When the Fourier transform is computed practically, the Fast Fourier Transform (FFT) is used. First, no one wants an approximation built by infinite sums of frequencies, so we use a discrete Fourier transform (DFT). The FFT works by factorizing the DFT matrix into a product of sparse (mostly zero) factors. Due to the huge applications of FFTs, this has been a very active area of research. Importantly, modern techniques to compute the FFT operate at $O(n \log{n})$, compared with the naïve transform of N points in the naive way that would take $O(N^2)$ arithmetical operations.

In practice an analyst will take a FFT followed by reduction of amplitudes of high frequencies, followed by IFFT (inverse FFT).

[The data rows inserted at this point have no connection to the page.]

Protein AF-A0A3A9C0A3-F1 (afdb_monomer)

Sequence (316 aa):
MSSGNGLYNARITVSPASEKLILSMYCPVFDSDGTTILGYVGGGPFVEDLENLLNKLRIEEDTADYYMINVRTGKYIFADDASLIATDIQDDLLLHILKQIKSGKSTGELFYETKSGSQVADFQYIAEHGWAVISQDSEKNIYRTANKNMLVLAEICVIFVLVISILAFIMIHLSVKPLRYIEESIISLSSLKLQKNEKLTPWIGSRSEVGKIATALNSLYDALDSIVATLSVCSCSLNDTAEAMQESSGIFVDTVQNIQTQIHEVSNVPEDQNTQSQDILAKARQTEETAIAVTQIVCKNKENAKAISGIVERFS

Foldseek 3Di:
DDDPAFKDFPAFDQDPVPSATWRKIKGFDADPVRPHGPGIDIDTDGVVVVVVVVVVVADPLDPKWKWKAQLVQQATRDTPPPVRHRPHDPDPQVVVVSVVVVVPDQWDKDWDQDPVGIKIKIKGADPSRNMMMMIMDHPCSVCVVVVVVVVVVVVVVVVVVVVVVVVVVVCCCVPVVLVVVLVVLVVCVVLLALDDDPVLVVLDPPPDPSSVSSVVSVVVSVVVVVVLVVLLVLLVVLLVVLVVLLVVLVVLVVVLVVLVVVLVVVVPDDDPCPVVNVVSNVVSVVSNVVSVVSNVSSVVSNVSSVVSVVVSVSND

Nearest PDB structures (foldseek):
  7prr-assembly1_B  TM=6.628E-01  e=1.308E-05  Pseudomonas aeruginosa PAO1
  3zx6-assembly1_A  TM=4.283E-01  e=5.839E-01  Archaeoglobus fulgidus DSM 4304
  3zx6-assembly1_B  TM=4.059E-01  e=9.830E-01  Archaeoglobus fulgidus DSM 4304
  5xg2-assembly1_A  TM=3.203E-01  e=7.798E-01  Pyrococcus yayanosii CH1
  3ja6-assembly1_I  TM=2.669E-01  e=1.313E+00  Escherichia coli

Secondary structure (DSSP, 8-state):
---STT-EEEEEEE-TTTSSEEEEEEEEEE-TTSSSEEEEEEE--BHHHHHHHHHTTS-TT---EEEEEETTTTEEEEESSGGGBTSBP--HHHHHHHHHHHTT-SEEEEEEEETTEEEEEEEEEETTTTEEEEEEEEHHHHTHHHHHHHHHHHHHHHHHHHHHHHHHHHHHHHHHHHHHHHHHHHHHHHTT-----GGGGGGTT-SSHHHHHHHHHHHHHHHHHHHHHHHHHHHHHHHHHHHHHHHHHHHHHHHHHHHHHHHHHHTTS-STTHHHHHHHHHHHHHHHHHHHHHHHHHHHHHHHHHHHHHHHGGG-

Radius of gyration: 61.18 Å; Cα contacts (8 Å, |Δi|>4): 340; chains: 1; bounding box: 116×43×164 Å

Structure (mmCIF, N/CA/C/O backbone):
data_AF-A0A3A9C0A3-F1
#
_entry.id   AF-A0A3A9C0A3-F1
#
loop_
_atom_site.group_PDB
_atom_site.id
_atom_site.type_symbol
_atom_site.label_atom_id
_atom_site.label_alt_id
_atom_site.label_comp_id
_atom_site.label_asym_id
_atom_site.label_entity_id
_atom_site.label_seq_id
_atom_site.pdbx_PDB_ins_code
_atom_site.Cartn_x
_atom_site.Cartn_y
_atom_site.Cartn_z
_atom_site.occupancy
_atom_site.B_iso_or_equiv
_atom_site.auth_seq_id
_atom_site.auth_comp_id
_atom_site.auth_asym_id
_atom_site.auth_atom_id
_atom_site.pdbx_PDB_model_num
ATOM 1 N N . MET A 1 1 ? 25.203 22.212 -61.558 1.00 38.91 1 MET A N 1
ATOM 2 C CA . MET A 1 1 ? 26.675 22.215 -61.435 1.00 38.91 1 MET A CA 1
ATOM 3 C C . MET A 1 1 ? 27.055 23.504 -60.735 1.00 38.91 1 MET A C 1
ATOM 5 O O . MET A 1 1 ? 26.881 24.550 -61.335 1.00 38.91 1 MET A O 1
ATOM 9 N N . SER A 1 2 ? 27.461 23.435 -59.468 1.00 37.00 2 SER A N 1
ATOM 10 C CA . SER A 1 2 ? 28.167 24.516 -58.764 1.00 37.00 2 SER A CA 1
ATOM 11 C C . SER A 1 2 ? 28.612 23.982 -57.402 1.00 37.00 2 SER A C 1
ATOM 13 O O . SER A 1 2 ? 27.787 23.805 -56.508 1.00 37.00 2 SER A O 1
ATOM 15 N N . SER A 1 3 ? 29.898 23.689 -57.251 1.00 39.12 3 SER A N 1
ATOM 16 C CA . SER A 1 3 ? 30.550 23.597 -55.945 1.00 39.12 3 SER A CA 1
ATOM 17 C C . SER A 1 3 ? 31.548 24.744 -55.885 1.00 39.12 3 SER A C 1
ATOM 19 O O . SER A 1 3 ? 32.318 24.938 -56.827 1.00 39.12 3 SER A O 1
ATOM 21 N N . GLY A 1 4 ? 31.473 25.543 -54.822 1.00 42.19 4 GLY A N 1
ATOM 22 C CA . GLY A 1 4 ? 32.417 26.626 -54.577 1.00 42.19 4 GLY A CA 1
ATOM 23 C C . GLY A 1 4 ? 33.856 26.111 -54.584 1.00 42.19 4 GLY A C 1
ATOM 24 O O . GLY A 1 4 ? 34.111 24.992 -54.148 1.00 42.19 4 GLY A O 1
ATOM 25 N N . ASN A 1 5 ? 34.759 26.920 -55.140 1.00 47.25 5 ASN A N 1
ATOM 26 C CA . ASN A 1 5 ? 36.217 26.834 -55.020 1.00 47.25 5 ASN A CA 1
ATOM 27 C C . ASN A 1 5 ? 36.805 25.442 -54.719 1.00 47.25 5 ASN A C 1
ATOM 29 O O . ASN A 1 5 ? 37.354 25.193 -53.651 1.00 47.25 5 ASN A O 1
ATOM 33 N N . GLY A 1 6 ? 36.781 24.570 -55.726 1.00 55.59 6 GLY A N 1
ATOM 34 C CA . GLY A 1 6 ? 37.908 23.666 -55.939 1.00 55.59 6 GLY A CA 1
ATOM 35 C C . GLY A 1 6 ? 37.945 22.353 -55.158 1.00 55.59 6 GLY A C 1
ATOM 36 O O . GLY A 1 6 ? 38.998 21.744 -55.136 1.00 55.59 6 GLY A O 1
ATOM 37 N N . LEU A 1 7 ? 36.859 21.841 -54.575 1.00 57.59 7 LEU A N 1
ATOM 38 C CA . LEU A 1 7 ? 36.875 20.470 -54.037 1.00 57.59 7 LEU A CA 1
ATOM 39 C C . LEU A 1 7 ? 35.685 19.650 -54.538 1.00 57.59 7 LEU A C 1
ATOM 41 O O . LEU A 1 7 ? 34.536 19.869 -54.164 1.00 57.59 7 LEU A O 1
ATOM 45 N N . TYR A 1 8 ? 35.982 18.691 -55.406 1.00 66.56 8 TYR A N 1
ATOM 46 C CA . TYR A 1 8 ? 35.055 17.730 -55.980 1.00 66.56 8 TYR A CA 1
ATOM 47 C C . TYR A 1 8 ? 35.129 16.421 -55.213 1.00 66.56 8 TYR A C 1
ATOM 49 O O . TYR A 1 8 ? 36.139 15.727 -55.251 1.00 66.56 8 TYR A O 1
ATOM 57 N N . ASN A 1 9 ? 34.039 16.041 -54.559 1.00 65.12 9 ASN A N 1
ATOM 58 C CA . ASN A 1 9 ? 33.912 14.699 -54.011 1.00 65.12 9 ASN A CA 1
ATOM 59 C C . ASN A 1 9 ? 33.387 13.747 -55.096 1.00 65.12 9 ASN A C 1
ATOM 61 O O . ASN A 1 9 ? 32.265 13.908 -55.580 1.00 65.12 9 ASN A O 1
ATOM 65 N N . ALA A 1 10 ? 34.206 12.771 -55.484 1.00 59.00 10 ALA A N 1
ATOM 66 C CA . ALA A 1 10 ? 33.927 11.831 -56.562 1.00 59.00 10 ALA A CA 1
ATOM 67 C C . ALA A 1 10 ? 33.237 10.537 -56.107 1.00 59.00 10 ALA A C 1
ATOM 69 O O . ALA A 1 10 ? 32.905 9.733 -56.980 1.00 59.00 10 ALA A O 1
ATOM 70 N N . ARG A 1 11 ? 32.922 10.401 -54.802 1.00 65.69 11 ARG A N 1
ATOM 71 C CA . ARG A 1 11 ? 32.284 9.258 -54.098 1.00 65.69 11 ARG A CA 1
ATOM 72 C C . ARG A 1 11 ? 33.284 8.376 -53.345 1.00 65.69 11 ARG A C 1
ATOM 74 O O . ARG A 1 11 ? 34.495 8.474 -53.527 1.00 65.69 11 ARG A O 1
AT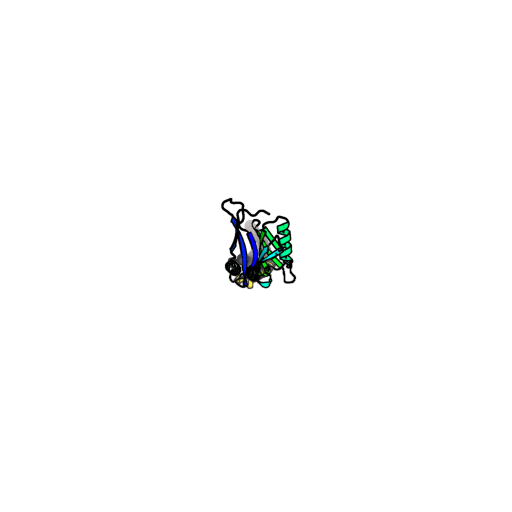OM 81 N N . ILE A 1 12 ? 32.745 7.501 -52.496 1.00 73.94 12 ILE A N 1
ATOM 82 C CA . ILE A 1 12 ? 33.504 6.389 -51.925 1.00 73.94 12 ILE A CA 1
ATOM 83 C C . ILE A 1 12 ? 33.700 5.332 -53.005 1.00 73.94 12 ILE A C 1
ATOM 85 O O . ILE A 1 12 ? 32.743 4.920 -53.663 1.00 73.94 12 ILE A O 1
ATOM 89 N N . THR A 1 13 ? 34.950 4.936 -53.206 1.00 74.25 13 THR A N 1
ATOM 90 C CA . THR A 1 13 ? 35.351 3.950 -54.208 1.00 74.25 13 THR A CA 1
ATOM 91 C C . THR A 1 13 ? 36.493 3.105 -53.674 1.00 74.25 13 THR A C 1
ATOM 93 O O . THR A 1 13 ? 37.224 3.522 -52.774 1.00 74.25 13 THR A O 1
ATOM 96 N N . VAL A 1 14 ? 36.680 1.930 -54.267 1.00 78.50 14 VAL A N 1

A little bit of python (helped by numpy) can show how this in action:

x = np.arange(40)
y = np.log(x + 1) * np.exp(-x/8.) * x**2 + np.random.random(40) * 15
rft = np.fft.rfft(y)
rft[5:] = 0   # Note, rft.shape = 21
y_smooth = np.fft.irfft(rft)

plt.plot(x, y, label='Original')
plt.plot(x, y_smooth, label='Smoothed')
plt.legend(loc=0).draggable()
plt.show()
FFT in action

Savitzky-Golay filter

Remember the Chuck Wagon burger in school that incorporated a little bit of every food from the week before in it?

It has it all baby!

The Savitzky–Golay filter uses nearly everything we have talked about above. It first convolves data by fitting successive sub-sets of adjacent data points with a low-degree polynomial by the method of linear least squares.

Because python gives you a set of tools that work out of the box, I went ahead and used this one to give to my daughter for her science fair. You can see my code below, but it generated this plot showing electricity usage in our house over 10 days smoothed by Savitzky-Golay windows length 51, and 6th order polynomial.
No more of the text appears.